▼▼▼

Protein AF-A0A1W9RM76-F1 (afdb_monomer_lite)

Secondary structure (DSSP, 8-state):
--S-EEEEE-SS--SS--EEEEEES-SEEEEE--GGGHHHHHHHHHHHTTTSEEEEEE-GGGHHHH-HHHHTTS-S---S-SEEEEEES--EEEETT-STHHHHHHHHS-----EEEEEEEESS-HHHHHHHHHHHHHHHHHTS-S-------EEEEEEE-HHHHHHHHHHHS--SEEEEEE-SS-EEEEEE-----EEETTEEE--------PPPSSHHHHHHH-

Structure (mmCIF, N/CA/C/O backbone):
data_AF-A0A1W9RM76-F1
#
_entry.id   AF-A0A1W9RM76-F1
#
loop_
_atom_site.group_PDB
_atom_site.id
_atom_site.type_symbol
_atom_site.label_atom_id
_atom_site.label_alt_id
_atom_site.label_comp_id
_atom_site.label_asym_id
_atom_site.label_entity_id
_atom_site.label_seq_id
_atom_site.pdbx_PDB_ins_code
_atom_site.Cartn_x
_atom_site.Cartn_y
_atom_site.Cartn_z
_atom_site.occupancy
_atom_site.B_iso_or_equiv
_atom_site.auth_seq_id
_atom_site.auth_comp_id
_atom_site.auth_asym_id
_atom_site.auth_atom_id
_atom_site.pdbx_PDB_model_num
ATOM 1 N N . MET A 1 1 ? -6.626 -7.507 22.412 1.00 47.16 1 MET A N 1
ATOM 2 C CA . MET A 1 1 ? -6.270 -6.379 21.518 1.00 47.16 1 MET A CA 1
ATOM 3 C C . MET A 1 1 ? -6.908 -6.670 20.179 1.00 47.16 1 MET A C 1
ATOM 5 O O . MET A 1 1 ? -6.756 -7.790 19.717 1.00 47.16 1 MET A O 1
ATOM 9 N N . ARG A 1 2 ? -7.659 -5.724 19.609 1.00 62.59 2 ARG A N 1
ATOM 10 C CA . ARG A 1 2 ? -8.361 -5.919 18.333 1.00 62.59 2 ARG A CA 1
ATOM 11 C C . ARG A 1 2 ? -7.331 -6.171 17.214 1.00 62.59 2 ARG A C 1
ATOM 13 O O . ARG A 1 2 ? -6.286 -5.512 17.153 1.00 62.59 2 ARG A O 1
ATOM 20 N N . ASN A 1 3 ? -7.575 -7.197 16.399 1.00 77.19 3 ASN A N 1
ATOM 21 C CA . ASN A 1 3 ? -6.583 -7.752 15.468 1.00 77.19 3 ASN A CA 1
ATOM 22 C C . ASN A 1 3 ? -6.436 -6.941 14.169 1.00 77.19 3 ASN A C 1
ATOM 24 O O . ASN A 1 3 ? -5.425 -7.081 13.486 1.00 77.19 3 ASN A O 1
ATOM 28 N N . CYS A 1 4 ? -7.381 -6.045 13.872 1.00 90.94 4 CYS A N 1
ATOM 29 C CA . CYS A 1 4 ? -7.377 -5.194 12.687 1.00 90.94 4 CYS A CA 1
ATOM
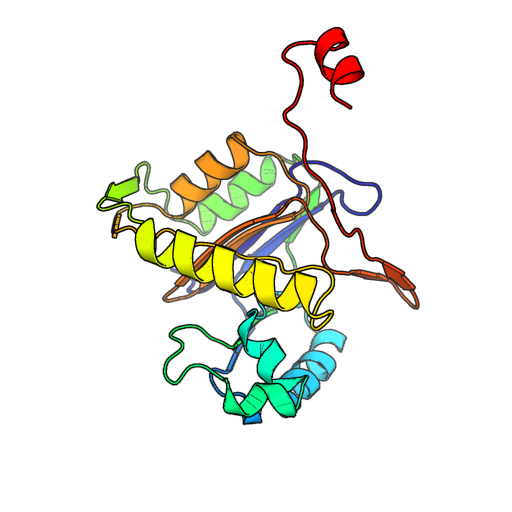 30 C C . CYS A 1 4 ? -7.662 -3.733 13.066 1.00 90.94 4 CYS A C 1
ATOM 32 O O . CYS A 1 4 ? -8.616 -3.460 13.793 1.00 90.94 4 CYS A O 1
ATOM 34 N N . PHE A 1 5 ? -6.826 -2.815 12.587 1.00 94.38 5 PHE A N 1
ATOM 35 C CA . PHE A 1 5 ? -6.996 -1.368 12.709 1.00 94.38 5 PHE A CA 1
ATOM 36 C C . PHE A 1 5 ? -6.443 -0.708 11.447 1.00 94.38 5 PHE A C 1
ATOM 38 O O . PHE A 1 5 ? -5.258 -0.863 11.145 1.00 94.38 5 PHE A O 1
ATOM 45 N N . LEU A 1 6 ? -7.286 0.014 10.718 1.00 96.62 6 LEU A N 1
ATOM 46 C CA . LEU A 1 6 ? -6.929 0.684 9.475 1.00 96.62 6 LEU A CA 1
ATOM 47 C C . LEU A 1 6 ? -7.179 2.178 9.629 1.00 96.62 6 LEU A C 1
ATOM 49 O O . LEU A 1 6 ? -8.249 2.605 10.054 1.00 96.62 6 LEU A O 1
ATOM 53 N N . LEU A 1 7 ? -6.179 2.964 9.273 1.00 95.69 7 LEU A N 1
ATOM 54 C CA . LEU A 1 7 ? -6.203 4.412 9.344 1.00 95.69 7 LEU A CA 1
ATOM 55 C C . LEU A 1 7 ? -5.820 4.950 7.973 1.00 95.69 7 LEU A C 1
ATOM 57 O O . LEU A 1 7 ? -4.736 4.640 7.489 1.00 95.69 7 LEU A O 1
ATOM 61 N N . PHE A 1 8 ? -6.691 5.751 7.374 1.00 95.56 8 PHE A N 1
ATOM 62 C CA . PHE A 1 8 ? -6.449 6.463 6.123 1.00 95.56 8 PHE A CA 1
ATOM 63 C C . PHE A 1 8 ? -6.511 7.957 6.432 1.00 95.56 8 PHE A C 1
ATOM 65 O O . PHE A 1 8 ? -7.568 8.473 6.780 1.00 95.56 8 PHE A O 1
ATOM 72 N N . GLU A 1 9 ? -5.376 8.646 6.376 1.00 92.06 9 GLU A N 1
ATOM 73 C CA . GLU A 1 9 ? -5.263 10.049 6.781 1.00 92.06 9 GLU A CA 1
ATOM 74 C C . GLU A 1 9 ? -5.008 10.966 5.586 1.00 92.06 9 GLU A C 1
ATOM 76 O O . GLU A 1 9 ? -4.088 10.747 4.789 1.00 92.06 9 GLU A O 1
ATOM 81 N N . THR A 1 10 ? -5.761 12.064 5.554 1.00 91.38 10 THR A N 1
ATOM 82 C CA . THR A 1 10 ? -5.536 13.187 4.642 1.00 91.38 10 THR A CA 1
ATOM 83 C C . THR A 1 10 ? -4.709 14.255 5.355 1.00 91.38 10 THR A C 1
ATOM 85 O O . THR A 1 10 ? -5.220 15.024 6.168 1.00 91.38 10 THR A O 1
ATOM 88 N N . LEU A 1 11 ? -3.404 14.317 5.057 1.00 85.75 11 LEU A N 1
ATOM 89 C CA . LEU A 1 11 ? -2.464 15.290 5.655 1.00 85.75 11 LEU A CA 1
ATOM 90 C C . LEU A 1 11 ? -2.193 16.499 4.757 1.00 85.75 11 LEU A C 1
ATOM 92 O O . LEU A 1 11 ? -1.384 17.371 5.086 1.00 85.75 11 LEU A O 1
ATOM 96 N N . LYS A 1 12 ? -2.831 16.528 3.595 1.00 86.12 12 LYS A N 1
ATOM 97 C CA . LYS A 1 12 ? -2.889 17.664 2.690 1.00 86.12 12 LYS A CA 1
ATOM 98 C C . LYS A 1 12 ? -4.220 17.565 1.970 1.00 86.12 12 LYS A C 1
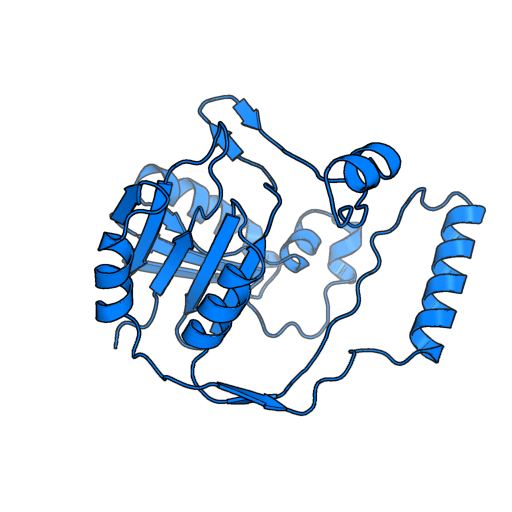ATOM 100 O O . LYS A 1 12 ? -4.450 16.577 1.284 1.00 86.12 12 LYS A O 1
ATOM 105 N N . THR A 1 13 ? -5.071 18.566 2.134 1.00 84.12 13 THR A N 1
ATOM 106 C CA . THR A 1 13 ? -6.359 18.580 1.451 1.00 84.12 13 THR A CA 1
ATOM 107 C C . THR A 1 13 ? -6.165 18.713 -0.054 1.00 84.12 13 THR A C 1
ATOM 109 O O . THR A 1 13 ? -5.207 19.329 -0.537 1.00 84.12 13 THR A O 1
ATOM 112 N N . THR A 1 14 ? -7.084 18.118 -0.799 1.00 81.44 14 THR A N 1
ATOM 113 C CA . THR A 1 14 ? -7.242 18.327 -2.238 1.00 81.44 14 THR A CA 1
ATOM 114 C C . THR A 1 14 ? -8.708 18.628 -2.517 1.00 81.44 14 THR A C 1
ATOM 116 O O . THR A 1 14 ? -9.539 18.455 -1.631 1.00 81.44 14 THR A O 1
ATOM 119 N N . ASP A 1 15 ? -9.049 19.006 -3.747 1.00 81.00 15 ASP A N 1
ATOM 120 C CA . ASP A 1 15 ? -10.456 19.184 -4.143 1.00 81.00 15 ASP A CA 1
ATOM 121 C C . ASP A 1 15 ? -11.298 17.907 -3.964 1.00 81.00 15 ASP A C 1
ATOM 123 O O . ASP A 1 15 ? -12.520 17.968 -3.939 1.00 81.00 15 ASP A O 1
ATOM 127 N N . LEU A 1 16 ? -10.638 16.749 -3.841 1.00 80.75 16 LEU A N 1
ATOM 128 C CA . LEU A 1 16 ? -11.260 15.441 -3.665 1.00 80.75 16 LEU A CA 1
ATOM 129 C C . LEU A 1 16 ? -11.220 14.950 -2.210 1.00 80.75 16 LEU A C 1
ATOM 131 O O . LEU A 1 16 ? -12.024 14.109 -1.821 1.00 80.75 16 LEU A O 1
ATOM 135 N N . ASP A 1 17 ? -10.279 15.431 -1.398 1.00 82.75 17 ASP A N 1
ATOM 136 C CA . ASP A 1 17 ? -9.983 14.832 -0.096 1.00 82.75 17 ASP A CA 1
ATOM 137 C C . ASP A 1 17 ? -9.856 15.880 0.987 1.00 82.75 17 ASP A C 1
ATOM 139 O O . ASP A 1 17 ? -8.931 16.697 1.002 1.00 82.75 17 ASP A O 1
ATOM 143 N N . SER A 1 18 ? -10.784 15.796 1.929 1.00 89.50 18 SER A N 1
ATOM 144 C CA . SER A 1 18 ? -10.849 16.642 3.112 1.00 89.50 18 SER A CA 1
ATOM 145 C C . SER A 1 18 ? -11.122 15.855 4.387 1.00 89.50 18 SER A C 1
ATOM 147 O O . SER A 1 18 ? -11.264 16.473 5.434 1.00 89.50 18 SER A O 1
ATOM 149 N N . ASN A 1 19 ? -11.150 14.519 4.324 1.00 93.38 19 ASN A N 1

▲▲▲
▼▼▼

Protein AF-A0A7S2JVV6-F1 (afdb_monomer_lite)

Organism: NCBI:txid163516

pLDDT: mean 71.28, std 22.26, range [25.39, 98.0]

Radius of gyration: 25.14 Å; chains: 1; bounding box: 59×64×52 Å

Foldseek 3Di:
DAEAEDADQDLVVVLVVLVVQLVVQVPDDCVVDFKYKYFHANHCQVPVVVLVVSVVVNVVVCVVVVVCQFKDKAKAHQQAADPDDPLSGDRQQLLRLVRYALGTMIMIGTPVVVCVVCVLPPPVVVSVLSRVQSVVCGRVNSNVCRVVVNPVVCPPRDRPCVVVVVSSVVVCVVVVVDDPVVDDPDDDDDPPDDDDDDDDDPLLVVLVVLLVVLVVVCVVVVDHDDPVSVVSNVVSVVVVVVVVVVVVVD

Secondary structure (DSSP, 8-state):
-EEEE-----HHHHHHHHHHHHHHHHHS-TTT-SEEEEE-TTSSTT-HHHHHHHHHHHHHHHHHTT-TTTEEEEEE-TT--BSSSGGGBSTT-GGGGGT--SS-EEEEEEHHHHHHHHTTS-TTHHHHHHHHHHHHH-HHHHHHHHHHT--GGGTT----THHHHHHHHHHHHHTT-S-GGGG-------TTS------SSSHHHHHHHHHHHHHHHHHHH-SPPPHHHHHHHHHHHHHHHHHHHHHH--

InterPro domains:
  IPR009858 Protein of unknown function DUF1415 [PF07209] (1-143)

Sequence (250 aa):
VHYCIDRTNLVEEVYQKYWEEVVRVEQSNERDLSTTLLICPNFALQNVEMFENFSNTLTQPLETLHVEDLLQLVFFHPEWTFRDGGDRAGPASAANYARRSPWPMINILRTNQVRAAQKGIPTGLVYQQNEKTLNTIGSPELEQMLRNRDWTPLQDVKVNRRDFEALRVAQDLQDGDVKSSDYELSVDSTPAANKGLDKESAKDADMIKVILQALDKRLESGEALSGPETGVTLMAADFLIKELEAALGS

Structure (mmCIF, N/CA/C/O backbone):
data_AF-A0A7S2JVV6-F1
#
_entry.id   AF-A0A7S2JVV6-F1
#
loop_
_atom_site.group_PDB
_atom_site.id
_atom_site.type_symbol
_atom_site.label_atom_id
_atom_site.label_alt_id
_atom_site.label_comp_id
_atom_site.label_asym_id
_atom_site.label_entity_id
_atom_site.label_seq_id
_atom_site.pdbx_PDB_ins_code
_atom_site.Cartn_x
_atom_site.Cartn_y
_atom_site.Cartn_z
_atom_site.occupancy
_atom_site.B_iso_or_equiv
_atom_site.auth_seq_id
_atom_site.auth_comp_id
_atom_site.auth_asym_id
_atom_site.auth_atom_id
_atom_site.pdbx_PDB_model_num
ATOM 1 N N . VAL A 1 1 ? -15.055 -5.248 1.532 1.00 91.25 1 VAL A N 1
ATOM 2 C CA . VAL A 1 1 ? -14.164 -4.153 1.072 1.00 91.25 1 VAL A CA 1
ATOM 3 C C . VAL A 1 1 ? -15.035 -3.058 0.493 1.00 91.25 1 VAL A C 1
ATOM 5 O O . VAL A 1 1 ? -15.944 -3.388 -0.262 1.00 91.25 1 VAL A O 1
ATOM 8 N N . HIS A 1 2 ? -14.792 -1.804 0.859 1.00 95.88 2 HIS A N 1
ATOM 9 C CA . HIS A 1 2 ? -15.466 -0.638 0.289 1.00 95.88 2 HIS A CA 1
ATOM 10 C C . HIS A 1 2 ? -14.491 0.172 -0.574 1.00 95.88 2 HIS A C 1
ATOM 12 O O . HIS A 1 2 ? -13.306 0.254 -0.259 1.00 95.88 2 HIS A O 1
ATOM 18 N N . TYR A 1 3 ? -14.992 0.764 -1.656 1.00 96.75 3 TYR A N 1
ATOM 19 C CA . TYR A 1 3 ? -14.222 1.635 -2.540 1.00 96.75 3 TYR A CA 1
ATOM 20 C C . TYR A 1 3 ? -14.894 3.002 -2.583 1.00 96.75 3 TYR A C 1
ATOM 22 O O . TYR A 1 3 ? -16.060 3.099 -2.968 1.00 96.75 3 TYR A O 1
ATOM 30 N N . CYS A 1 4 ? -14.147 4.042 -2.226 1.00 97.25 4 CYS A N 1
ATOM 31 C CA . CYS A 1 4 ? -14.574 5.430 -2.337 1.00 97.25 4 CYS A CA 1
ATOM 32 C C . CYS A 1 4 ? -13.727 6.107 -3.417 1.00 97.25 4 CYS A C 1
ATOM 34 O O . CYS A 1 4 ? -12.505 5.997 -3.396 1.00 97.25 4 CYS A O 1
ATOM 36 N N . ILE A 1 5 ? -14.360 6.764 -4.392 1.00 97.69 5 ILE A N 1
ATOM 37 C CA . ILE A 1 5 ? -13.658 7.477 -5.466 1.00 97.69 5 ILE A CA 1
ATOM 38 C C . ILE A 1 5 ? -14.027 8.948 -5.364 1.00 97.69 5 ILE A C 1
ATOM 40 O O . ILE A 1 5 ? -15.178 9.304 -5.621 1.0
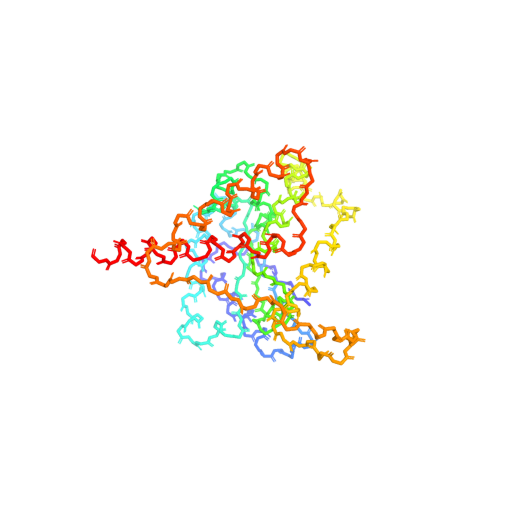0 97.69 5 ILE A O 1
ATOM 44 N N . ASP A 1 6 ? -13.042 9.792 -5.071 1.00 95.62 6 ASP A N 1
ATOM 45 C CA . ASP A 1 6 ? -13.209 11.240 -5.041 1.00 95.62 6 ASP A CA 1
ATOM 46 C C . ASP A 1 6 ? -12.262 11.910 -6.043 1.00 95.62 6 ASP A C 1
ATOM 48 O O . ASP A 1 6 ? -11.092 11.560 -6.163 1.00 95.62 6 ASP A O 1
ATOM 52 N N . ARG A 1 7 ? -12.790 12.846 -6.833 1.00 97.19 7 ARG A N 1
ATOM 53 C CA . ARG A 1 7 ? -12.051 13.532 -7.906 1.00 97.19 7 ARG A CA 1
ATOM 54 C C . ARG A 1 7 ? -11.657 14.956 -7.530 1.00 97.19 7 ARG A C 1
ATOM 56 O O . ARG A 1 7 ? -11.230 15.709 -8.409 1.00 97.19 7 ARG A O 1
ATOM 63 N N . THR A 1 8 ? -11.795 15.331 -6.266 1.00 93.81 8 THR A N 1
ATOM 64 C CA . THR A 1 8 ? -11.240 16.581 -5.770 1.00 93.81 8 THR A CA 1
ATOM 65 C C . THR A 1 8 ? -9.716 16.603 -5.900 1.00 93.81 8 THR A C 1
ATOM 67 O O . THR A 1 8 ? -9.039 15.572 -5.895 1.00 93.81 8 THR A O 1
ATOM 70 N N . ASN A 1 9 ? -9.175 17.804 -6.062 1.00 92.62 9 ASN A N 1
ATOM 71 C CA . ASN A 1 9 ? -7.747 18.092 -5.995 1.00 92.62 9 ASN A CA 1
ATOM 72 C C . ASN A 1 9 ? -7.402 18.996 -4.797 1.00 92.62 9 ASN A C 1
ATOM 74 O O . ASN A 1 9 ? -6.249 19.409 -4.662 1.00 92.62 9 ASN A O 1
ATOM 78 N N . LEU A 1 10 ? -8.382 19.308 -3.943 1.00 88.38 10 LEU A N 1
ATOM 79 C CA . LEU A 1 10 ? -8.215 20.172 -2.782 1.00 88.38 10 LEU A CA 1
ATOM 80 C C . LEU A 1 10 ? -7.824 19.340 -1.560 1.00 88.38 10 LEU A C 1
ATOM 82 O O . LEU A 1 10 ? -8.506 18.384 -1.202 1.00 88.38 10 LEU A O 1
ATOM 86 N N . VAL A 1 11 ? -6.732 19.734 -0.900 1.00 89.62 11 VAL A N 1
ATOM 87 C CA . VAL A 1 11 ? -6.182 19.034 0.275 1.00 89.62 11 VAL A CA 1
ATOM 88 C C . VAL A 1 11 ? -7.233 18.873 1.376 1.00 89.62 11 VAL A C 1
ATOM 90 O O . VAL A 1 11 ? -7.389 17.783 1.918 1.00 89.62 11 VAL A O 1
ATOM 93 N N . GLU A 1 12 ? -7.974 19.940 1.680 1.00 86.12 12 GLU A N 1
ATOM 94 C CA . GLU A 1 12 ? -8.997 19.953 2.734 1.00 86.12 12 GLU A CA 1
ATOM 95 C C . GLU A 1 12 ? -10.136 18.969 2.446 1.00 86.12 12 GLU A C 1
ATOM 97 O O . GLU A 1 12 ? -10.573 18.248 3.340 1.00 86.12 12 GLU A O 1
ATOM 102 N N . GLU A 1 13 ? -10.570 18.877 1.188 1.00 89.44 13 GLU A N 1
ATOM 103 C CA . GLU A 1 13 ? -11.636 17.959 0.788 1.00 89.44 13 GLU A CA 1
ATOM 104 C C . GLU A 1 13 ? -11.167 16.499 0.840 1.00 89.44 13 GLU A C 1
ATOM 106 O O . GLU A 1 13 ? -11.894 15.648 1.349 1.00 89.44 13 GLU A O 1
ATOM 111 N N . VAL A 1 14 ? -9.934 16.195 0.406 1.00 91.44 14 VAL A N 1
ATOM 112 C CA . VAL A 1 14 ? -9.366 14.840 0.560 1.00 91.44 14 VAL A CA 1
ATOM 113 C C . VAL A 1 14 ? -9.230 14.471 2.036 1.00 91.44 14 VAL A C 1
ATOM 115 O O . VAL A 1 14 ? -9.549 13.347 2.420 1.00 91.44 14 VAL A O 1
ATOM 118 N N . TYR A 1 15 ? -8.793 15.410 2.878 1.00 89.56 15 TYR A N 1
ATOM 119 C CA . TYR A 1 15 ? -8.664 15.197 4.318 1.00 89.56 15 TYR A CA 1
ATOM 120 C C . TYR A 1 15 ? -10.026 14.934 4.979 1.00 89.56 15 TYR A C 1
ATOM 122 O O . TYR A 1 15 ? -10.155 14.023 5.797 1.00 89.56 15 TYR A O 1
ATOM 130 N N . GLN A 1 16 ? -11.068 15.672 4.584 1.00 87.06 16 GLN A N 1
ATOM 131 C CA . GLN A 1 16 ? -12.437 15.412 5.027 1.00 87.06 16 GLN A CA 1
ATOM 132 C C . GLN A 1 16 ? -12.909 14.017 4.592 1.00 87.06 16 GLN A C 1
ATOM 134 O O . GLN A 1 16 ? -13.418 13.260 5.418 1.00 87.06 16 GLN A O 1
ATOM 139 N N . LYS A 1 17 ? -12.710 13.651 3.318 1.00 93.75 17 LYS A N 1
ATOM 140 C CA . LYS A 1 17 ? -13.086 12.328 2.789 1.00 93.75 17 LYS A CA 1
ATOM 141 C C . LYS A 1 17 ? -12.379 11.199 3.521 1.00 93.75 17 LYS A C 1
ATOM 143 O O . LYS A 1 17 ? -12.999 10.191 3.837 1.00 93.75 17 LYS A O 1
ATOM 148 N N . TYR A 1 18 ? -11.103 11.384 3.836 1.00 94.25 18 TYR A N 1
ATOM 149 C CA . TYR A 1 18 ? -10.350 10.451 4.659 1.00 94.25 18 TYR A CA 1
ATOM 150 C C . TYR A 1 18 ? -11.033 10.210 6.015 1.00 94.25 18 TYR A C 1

▲▲▲

* What is required
Here the job is to set down exactly the lines of the material above that fall between the one with "ATOM 102 N N" and the one with "ATOM 113 C C .", inclusive, and nothing beyond them.

* Solved problem
ATOM 102 N N . GLU A 1 13 ? -10.570 18.877 1.188 1.00 89.44 13 GLU A N 1
ATOM 103 C CA . GLU A 1 13 ? -11.636 17.959 0.788 1.00 89.44 13 GLU A CA 1
ATOM 104 C C . GLU A 1 13 ? -11.167 16.499 0.840 1.00 89.44 13 GLU A C 1
ATOM 106 O O . GLU A 1 13 ? -11.894 15.648 1.349 1.00 89.44 13 GLU A O 1
ATOM 111 N N . VAL A 1 14 ? -9.934 16.195 0.406 1.00 91.44 14 VAL A N 1
ATOM 112 C CA . VAL A 1 14 ? -9.366 14.840 0.560 1.00 91.44 14 VAL A CA 1
ATOM 113 C C . VAL A 1 14 ? -9.230 14.471 2.036 1.00 91.44 14 VAL A C 1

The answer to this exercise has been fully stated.